Urban League of Pittsburgh Records

What's online?

The Urban League of Pittsburgh online collection contains images from 1923 through 1958 showing group portraits from conventions and youth conferences, individual portraits of Urban League Fellows and Urban League staff, housing and work conditions for black employees, and children at Camp James Weldon. Images were selected that best visually document the history and activities of the Urban League of Pittsburgh.

What's in the entire collection?

The collection, held by the Archives Service Center (ASC) at the University of Pittsburgh, comprises approximately 2,000 images taken between 1918 and 1967, as well as records from 1917 from 1967, with the bulk of the records concerning 1918-1945, including minutes, correspondence, department reports, employment records, and Urban League Fellows' theses.

The strength of the collection lies in the areas of black employment and training. Federal housing projects, youth employment, worker discrimination, and Negro welfare work are all documented in great detail.

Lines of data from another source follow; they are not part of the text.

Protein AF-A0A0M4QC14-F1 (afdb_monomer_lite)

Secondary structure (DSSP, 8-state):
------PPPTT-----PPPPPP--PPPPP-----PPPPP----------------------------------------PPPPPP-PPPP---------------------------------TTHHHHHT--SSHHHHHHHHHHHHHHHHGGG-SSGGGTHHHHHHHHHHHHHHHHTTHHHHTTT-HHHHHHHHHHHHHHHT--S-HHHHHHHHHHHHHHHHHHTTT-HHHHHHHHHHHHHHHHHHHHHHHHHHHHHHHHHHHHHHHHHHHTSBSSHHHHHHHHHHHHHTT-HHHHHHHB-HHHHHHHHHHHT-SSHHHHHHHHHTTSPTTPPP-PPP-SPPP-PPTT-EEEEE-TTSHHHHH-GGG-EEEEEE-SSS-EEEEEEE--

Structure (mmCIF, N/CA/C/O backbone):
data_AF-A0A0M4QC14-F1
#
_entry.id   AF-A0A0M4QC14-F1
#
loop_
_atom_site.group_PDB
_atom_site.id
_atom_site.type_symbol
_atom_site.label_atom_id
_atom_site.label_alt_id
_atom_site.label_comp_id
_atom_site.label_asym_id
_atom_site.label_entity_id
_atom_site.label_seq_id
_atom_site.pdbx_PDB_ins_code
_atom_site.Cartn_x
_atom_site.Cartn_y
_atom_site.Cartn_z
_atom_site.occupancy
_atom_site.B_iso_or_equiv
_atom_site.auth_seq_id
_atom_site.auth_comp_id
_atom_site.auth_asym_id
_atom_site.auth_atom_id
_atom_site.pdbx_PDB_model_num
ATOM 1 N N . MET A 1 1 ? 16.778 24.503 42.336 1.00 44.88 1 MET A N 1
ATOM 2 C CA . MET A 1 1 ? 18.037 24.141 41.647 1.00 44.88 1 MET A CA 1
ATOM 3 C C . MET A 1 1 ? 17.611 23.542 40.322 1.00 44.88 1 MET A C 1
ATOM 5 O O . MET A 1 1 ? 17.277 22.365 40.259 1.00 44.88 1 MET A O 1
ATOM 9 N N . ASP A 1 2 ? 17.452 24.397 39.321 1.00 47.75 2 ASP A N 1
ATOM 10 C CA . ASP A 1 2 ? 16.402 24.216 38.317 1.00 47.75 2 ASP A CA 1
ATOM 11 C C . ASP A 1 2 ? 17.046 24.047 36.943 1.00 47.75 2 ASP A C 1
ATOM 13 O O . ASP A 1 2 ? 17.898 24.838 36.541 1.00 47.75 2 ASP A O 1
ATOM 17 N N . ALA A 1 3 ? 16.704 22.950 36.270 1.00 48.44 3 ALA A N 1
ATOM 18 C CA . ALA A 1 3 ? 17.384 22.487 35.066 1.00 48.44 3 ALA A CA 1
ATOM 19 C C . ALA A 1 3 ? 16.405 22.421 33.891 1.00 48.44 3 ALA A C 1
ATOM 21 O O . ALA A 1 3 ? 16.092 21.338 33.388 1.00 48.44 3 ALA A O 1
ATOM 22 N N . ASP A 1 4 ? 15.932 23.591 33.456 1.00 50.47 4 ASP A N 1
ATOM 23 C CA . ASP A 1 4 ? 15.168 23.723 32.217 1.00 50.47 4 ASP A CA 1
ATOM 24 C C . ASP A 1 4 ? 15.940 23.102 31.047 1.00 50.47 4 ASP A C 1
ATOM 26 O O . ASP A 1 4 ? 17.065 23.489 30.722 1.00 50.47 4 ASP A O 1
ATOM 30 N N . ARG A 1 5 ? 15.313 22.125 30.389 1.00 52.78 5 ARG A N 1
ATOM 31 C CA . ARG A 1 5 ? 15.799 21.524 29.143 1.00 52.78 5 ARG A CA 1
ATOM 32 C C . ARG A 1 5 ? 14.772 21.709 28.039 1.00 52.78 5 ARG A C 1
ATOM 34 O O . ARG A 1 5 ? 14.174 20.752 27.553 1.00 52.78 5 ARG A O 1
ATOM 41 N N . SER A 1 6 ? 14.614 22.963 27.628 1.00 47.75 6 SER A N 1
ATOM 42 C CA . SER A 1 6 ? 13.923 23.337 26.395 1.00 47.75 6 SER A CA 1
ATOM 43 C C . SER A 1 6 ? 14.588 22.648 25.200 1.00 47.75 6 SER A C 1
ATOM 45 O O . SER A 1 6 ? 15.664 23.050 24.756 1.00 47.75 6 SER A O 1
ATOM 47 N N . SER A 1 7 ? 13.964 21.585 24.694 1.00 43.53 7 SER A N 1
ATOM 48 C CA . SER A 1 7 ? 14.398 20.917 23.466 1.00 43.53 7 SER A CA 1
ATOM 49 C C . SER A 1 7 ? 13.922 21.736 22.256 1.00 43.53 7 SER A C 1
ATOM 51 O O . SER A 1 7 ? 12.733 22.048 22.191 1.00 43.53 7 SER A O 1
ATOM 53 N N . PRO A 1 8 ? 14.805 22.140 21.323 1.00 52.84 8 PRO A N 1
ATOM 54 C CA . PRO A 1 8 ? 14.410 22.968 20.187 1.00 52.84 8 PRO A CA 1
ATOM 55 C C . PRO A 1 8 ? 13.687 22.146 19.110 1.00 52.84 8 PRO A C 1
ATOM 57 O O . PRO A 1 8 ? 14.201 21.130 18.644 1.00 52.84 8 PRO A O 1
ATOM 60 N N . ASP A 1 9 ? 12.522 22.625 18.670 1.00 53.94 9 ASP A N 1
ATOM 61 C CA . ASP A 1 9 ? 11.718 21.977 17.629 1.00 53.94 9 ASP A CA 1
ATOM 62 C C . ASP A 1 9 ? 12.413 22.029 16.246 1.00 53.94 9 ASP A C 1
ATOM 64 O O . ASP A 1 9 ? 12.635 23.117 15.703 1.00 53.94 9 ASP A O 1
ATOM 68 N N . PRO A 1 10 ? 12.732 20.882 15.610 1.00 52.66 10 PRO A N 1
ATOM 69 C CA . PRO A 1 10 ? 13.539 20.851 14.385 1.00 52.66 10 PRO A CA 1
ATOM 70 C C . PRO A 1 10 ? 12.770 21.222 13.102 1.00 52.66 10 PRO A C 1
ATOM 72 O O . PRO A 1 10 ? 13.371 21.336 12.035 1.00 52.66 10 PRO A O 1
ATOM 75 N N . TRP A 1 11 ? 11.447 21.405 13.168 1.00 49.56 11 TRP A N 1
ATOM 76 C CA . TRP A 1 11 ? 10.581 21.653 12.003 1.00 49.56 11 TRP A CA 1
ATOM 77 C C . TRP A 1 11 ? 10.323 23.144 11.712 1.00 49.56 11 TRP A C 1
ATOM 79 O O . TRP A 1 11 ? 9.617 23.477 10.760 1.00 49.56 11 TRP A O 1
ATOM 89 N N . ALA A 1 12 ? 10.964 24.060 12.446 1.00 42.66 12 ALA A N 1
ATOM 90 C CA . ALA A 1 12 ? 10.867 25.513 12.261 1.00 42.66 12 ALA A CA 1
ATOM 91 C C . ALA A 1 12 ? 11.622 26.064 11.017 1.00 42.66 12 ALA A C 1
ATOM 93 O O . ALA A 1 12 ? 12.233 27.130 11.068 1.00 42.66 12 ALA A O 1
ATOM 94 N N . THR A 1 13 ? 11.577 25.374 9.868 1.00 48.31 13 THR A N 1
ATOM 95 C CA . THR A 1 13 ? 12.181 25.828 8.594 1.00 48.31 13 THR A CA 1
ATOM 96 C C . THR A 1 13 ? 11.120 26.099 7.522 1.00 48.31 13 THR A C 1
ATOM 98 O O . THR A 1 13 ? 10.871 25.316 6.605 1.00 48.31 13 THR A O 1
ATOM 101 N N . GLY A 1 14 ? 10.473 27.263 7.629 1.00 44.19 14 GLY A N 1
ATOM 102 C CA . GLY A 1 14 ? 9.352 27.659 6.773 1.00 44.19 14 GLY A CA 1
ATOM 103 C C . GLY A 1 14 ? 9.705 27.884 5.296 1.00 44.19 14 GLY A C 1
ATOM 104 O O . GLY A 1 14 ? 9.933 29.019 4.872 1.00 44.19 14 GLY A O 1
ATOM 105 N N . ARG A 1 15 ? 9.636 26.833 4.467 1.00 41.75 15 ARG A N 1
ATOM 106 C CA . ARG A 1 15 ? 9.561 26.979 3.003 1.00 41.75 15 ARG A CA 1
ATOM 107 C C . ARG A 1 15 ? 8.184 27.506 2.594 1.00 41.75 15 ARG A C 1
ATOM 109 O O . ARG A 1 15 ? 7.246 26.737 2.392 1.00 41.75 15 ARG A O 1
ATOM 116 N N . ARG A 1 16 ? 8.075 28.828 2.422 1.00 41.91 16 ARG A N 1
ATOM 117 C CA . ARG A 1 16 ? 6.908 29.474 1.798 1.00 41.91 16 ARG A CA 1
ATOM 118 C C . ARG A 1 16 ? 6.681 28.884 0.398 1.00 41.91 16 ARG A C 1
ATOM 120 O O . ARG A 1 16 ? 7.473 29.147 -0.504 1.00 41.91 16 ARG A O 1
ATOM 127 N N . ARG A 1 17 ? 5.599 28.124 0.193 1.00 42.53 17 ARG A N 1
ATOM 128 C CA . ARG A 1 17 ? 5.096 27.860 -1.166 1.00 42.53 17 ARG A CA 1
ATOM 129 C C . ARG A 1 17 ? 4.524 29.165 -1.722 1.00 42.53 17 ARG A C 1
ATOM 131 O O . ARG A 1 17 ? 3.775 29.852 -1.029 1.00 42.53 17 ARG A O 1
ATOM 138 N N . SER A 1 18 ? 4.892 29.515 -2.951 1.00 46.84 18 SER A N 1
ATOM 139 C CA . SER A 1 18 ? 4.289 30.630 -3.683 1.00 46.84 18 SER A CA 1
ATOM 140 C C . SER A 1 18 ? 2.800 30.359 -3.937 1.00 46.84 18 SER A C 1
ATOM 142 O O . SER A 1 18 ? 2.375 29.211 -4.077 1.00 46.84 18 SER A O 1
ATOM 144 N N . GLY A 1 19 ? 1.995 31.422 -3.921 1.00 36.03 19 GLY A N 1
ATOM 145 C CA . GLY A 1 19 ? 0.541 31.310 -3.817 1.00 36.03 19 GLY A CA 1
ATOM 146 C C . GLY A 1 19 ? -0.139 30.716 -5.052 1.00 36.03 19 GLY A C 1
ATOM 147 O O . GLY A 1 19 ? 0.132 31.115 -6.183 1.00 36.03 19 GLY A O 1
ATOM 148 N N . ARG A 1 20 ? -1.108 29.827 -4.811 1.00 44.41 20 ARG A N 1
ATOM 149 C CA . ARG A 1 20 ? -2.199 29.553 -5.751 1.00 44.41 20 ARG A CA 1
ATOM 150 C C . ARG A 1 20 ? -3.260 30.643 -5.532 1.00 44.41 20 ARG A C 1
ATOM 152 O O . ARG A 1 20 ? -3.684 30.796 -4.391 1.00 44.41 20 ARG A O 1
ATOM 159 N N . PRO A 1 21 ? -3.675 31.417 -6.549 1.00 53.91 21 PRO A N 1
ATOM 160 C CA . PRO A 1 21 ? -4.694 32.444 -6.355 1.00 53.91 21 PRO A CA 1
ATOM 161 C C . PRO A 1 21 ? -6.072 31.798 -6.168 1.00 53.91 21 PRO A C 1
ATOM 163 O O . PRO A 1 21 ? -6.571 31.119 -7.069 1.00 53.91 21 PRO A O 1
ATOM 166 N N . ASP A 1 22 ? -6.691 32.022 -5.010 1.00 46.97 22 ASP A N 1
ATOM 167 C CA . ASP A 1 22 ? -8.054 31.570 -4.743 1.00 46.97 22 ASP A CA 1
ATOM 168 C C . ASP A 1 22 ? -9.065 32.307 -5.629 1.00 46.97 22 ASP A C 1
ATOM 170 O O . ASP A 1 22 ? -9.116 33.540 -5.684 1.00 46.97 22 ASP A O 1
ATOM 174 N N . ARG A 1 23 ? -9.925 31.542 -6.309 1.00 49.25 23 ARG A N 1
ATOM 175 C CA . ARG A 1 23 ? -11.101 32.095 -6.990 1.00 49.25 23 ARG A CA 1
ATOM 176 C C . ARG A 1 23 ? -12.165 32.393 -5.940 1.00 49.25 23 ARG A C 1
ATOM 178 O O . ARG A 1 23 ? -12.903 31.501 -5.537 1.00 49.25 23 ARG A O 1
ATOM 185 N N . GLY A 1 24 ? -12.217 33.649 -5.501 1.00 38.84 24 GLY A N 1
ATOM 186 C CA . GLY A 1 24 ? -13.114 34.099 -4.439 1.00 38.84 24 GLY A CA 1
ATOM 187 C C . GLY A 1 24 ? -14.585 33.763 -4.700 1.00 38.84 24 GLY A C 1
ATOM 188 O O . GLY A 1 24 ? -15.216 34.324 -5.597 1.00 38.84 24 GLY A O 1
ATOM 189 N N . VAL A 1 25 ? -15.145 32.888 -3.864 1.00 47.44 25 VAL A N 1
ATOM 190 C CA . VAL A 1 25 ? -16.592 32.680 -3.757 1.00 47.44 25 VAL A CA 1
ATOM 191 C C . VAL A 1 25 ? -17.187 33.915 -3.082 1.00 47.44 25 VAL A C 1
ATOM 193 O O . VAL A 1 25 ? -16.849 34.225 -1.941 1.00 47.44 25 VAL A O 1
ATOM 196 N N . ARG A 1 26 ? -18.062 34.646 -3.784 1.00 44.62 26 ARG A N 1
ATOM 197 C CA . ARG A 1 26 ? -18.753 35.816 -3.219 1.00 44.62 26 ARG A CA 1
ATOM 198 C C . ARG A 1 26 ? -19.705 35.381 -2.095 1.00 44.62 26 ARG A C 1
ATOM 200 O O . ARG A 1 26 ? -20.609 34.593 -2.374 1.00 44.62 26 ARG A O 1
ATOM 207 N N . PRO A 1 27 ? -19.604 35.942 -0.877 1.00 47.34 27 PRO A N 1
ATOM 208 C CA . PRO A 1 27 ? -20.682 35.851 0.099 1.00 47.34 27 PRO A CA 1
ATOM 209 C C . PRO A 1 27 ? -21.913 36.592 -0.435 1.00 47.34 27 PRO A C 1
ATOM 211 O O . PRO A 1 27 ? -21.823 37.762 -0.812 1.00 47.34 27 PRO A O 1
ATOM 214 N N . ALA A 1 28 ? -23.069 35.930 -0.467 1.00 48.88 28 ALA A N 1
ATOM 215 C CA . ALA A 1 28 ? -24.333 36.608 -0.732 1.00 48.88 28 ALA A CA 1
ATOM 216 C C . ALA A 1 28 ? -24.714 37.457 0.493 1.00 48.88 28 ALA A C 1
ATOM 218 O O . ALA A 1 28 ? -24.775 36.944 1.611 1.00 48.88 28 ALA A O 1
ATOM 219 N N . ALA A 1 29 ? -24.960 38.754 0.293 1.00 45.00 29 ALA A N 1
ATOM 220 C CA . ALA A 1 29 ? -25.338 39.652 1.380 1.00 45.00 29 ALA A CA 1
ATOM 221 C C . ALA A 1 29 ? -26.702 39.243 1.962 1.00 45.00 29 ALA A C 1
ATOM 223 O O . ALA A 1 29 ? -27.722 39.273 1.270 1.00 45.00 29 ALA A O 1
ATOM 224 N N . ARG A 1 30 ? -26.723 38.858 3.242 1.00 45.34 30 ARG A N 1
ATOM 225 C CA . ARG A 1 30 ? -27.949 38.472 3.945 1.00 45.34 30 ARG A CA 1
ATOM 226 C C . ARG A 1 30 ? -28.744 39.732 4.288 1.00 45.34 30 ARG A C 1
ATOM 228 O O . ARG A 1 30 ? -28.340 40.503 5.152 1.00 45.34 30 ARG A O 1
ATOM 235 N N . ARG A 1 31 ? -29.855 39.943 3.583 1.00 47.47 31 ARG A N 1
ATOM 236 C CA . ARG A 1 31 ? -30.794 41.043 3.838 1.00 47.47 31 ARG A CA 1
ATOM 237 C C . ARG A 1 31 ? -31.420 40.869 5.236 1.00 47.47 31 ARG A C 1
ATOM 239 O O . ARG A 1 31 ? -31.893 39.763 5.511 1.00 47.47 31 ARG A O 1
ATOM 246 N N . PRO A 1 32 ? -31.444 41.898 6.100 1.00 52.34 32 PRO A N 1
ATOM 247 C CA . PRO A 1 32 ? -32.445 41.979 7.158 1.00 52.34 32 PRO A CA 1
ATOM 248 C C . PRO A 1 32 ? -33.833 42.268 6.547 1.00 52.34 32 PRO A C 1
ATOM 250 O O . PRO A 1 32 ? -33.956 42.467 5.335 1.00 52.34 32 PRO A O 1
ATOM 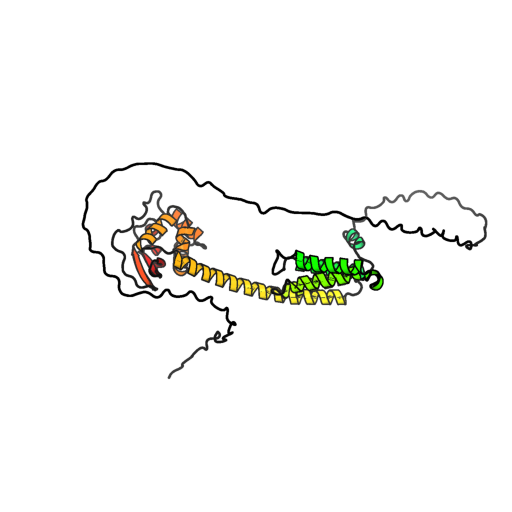253 N N . ASP A 1 33 ? -34.849 42.303 7.407 1.00 53.84 33 ASP A N 1
ATOM 254 C CA . ASP A 1 33 ? -36.222 42.752 7.135 1.00 53.84 33 ASP A CA 1
ATOM 255 C C . ASP A 1 33 ? -37.054 41.883 6.167 1.00 53.84 33 ASP A C 1
ATOM 257 O O . ASP A 1 33 ? -37.270 42.203 4.997 1.00 53.84 33 ASP A O 1
ATOM 261 N N . ALA A 1 34 ? -37.613 40.800 6.718 1.00 47.72 34 ALA A N 1
ATOM 262 C CA . ALA A 1 34 ? -38.814 40.124 6.221 1.00 47.72 34 ALA A CA 1
ATOM 263 C C . ALA A 1 34 ? -39.628 39.597 7.432 1.00 47.72 34 ALA A C 1
ATOM 265 O O . ALA A 1 34 ? -39.033 38.905 8.259 1.00 47.72 34 ALA A O 1
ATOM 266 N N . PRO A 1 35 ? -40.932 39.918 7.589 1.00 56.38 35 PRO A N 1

There is extensive material about the National Urban League, Negro Industrial Welfare Workers, National Vocation Opportunity Campaign, and Camp James Weldon Johnson included in the records.

About the Urban League of Pittsburgh

In 1917, John T. Clark of the National Urban League performed a survey of the needs of Pittsburgh's black community. A few months later, in 1918, Dr. Francis Tyson and the Pittsburgh Council for Social Services Among Negroes asked that Clark be sent to Pittsburgh to establish an Urban League branch. The first office was established at 505 Wylie Avenue in the Hill District.

During the Depression of the 1930s and the years of World War II, the League continued to expand its activities. The areas of health, education, home economics, and industrial welfare work all had their own League departments. In 1939, Camp James Weldon Johnson was established as a summer camp for black youth, a privilege black children had been previously denied. The growth of government spending and programs during the Depression led to one of the most active times for the League. The Works Progress Administration, Civilian Conservation Corps, and the National Youth Administration all provided new opportunities for Pittsburgh's black community.

Throughout its history, the Pittsburgh Urban League has been active in National Urban League affairs, including hosting two annual meetings of the League. Many employees of the Pittsburgh League have gone on to become prominent in other Urban Leagues and social welfare organizations.

For a complete history of the organization, see, "The Pittsburgh Urban League" by Ruth Lucretia, M.A., University of Pittsburgh, 1936 and Daybreaks: The Story of the Urban League of Pittsburgh, the First Sixty-five Years (Pittsburgh, Urban League of Pittsburgh, 1983).